*Requirement:* When you reach the line containing "ATOM 18 N N . LYS A 1 3 ? -15.571" in the entries below, start writing out each line exactly, and stop after the line containing "ATOM 39 N N . PHE".
________________
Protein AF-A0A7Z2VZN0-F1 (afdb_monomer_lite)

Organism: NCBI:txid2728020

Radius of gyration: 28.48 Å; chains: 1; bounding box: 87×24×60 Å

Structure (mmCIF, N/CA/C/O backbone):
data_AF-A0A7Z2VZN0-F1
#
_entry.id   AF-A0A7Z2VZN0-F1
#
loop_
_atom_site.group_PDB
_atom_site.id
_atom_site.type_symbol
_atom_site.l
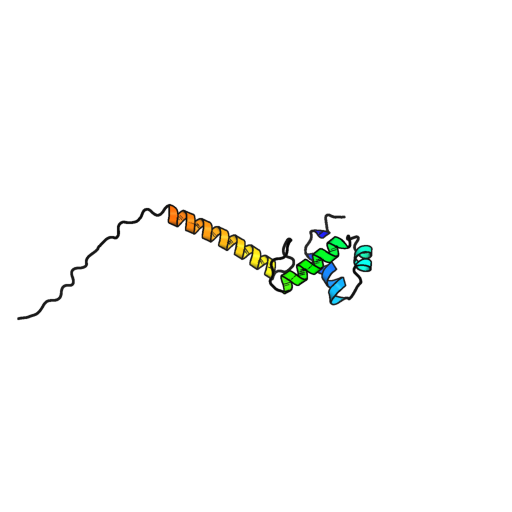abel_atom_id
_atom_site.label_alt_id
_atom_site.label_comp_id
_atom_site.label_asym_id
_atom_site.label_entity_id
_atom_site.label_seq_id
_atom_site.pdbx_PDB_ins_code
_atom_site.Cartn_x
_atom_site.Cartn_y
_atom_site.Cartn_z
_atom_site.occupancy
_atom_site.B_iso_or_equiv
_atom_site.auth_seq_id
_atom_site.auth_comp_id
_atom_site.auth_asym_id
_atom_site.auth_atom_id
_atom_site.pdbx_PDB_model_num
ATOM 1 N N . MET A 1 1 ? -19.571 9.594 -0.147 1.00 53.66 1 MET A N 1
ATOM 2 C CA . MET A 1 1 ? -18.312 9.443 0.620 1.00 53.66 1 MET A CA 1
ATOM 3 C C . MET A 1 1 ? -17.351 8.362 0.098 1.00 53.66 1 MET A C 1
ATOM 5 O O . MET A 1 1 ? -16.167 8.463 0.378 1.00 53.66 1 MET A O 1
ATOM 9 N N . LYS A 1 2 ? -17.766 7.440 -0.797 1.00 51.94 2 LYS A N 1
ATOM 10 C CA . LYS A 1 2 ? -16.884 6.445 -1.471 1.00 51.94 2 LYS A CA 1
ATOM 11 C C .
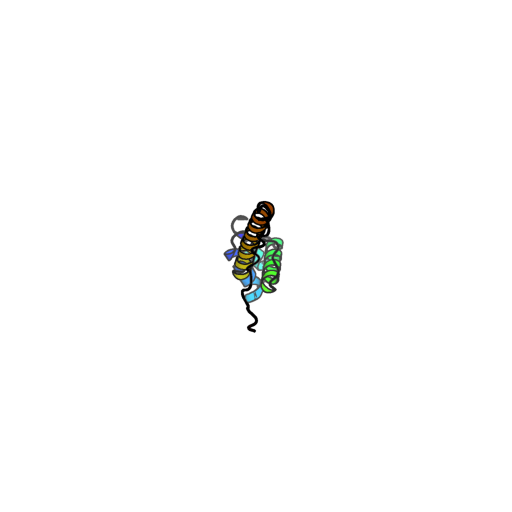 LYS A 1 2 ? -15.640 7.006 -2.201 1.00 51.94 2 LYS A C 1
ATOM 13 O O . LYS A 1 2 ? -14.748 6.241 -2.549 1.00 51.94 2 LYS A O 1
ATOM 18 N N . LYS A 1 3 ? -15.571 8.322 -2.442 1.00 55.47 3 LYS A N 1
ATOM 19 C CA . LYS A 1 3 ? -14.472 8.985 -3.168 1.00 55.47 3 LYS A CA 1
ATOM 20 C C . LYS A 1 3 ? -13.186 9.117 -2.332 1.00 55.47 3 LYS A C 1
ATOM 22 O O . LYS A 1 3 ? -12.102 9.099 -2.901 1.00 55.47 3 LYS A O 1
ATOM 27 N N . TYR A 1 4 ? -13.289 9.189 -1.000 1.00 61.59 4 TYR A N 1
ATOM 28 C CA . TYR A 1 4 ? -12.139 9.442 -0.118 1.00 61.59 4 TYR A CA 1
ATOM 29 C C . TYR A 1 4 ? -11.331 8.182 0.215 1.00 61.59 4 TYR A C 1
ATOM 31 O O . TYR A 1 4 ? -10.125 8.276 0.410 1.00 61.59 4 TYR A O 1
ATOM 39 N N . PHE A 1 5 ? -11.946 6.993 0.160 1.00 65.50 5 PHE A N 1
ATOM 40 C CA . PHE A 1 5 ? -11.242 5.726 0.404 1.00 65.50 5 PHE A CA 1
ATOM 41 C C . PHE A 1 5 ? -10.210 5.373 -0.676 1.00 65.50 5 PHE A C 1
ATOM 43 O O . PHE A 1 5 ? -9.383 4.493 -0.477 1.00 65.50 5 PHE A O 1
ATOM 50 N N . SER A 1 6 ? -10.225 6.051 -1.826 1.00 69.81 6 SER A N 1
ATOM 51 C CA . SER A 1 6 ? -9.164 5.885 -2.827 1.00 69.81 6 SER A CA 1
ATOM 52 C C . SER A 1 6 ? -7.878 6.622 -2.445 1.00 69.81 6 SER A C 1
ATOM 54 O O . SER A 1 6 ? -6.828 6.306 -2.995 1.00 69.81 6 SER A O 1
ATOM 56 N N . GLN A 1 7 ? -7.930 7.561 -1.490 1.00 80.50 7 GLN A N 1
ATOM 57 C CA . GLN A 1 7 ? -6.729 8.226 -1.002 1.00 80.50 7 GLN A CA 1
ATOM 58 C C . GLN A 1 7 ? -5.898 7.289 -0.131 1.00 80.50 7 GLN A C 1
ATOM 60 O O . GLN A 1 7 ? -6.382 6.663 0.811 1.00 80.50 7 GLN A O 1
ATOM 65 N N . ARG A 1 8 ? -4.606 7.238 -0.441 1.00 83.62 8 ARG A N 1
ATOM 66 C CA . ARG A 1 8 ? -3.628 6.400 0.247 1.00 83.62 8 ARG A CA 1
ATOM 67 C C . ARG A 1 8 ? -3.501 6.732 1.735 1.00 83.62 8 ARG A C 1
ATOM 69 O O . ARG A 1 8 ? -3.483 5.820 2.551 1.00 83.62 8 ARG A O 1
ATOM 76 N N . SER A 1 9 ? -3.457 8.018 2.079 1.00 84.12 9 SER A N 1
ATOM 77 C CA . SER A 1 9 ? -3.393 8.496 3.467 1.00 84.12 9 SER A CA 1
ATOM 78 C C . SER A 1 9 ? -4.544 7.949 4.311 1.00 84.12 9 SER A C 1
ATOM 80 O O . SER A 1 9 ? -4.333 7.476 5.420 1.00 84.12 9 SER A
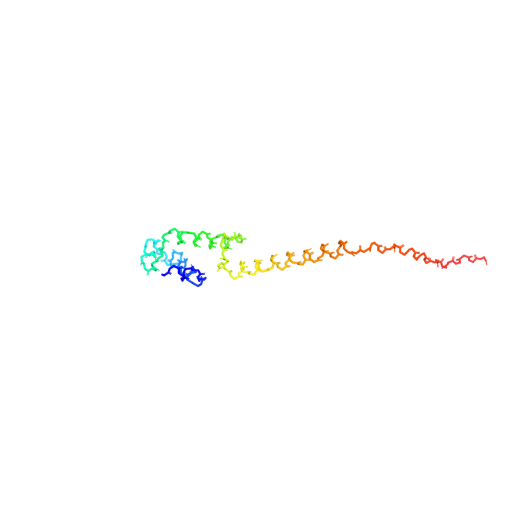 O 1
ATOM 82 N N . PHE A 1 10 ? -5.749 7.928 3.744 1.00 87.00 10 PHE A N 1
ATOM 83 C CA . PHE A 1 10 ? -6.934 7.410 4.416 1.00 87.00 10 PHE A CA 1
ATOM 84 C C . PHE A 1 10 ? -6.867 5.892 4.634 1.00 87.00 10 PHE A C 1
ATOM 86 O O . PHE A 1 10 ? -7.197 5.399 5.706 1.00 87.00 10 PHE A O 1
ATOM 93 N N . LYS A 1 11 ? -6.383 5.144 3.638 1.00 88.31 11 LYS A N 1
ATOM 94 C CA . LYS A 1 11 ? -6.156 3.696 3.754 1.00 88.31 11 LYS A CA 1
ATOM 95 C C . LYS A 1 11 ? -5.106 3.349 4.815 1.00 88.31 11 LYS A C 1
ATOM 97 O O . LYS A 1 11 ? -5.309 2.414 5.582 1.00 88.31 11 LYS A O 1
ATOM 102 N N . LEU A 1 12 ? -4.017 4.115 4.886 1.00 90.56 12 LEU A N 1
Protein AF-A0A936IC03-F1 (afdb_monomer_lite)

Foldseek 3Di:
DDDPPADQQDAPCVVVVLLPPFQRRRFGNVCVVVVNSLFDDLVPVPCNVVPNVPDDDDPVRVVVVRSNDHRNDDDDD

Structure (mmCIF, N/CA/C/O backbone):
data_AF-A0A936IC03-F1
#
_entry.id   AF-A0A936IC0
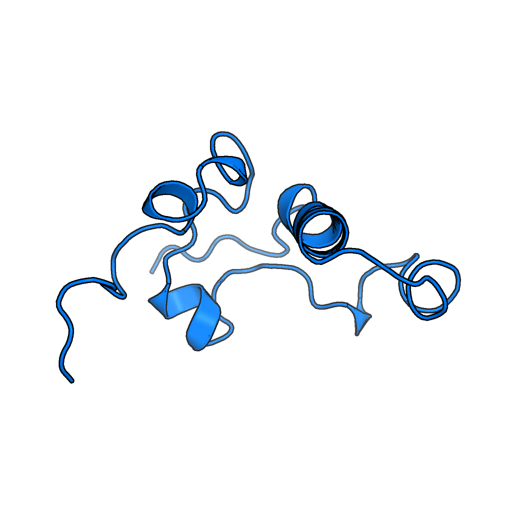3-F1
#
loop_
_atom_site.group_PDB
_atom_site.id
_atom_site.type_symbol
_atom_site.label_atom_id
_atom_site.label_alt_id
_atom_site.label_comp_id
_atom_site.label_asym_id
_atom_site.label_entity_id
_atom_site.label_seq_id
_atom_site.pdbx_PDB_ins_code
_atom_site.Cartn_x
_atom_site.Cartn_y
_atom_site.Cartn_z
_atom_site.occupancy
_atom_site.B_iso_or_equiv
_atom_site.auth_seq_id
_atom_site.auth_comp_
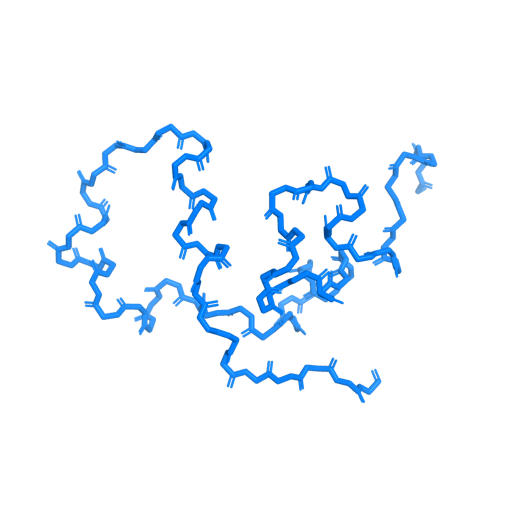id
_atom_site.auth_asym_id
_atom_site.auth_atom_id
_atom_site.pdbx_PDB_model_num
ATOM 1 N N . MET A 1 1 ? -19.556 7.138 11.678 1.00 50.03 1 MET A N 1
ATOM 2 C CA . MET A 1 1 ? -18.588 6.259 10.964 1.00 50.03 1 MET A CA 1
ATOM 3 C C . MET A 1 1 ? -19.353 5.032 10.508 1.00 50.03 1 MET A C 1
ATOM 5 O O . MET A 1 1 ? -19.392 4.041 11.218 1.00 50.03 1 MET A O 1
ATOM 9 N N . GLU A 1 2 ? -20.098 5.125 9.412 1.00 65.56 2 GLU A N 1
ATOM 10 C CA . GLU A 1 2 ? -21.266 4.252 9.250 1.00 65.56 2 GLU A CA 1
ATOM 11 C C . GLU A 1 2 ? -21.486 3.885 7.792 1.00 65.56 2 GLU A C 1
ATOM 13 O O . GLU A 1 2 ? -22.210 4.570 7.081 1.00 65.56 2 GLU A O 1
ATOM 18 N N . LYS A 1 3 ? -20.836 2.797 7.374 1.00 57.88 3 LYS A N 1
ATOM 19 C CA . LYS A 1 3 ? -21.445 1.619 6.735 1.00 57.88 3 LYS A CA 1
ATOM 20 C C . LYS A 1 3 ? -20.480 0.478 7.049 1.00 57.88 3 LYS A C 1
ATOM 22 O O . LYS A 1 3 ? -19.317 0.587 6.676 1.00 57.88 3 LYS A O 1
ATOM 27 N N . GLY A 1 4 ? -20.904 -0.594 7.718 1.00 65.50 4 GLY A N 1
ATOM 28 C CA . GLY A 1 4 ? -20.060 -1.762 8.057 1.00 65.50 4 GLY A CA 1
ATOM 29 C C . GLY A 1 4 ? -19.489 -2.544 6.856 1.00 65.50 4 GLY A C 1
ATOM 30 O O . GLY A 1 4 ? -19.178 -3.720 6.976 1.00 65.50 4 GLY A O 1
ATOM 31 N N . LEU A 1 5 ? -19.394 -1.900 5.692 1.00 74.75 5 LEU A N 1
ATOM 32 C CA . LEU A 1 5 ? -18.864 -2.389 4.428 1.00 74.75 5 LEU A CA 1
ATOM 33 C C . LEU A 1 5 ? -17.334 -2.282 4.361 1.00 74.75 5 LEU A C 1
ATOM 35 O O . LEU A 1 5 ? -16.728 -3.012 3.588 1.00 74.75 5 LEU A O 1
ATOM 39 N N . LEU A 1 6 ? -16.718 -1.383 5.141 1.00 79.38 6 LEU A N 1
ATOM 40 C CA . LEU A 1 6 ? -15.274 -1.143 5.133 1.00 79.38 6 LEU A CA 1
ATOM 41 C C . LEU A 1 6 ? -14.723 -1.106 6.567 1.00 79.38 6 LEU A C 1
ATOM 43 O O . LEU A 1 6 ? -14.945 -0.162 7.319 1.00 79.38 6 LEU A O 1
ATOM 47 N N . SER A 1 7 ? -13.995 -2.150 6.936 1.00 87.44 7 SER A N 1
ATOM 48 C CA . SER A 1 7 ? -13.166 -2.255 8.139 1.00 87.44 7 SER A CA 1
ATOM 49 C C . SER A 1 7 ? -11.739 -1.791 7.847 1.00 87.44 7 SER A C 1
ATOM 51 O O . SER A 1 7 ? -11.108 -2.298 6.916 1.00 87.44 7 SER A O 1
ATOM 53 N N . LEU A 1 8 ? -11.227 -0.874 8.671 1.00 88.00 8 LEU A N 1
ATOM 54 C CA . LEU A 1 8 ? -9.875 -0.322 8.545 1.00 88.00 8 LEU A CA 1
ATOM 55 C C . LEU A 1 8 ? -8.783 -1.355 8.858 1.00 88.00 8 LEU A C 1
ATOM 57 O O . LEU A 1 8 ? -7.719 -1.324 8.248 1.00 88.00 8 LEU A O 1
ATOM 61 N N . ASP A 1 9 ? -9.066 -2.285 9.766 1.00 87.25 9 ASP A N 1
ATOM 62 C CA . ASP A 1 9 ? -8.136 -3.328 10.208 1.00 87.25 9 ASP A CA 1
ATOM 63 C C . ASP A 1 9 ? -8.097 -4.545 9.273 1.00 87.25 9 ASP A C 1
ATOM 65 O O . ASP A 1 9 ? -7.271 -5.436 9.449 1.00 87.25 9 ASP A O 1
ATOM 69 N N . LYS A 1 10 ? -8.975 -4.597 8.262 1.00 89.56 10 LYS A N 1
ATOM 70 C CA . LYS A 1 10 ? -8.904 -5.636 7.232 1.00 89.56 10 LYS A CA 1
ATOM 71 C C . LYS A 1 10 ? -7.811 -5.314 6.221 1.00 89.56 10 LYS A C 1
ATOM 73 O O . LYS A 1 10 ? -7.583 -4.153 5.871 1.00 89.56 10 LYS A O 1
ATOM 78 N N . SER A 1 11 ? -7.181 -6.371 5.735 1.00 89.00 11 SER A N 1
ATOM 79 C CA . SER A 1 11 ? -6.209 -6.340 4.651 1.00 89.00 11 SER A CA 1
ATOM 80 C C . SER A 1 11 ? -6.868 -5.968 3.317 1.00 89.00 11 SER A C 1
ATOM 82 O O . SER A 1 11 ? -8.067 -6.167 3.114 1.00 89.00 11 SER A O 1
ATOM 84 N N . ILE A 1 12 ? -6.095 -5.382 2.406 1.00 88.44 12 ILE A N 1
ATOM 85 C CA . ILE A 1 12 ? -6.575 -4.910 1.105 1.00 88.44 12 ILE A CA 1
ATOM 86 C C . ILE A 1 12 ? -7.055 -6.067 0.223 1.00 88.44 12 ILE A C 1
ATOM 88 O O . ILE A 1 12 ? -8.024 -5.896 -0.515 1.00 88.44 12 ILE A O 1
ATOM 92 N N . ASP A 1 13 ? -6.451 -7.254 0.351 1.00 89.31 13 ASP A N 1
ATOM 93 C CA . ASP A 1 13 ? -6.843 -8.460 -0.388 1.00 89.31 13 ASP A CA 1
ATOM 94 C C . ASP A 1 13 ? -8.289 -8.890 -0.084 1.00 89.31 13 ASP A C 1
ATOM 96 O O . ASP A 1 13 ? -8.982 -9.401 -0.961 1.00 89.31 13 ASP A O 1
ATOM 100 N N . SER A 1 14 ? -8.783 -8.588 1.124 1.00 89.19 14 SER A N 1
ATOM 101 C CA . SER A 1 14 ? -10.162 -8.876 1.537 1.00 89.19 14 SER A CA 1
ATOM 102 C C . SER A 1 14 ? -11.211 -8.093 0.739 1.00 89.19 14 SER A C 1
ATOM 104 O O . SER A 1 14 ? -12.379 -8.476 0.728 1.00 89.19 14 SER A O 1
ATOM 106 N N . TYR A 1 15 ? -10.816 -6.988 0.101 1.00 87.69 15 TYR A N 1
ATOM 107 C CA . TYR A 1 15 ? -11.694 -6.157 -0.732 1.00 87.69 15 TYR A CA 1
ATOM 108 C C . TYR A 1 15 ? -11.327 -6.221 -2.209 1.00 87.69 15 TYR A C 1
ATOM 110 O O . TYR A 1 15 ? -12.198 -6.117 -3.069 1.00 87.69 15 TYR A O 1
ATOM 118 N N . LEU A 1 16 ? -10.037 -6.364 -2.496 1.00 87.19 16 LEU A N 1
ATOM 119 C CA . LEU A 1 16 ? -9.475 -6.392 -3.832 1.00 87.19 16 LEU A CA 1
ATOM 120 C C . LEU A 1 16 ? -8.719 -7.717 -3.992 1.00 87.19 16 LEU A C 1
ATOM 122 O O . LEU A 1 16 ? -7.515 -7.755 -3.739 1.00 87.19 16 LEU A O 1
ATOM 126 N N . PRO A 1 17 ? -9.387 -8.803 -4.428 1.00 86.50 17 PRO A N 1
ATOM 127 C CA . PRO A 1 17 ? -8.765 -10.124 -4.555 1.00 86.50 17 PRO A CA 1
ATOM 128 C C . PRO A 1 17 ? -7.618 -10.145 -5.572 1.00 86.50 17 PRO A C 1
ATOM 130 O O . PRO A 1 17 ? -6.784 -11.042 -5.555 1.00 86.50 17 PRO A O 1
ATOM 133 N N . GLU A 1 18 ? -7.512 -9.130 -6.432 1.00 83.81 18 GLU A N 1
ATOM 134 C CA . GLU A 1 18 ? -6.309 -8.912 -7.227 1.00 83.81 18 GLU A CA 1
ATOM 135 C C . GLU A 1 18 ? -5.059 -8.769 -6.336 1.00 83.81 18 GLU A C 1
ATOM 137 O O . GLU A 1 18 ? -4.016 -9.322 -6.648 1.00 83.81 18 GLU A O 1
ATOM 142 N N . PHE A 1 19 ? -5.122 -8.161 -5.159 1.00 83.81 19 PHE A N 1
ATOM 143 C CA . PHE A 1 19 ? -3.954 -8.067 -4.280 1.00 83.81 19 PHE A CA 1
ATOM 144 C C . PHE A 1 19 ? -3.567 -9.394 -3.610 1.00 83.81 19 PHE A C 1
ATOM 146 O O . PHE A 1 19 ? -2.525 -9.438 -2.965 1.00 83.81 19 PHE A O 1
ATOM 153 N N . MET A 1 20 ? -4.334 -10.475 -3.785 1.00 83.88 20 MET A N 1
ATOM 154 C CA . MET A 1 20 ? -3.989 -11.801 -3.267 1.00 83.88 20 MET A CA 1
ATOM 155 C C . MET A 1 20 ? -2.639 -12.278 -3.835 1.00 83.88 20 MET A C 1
________________
*Response:*
ATOM 18 N N . LYS A 1 3 ? -15.571 8.322 -2.442 1.00 55.47 3 LYS A N 1
ATOM 19 C CA . LYS A 1 3 ? -14.472 8.985 -3.168 1.00 55.47 3 LYS A CA 1
ATOM 20 C C . LYS A 1 3 ? -13.186 9.117 -2.332 1.00 55.47 3 LYS A C 1
ATOM 22 O O . LYS A 1 3 ? -12.102 9.099 -2.901 1.00 55.47 3 LYS A O 1
ATOM 27 N N . TYR A 1 4 ? -13.289 9.189 -1.000 1.00 61.59 4 TYR A N 1
ATOM 28 C CA . TYR A 1 4 ? -12.139 9.442 -0.118 1.00 61.59 4 TYR A CA 1
ATOM 29 C C . TYR A 1 4 ? -11.331 8.182 0.215 1.00 61.59 4 TYR A C 1
ATOM 31 O O . TYR A 1 4 ? -10.125 8.276 0.410 1.00 61.59 4 TYR A O 1
ATOM 39 N N . PHE A 1 5 ? -11.946 6.993 0.160 1.00 65.50 5 PHE A N 1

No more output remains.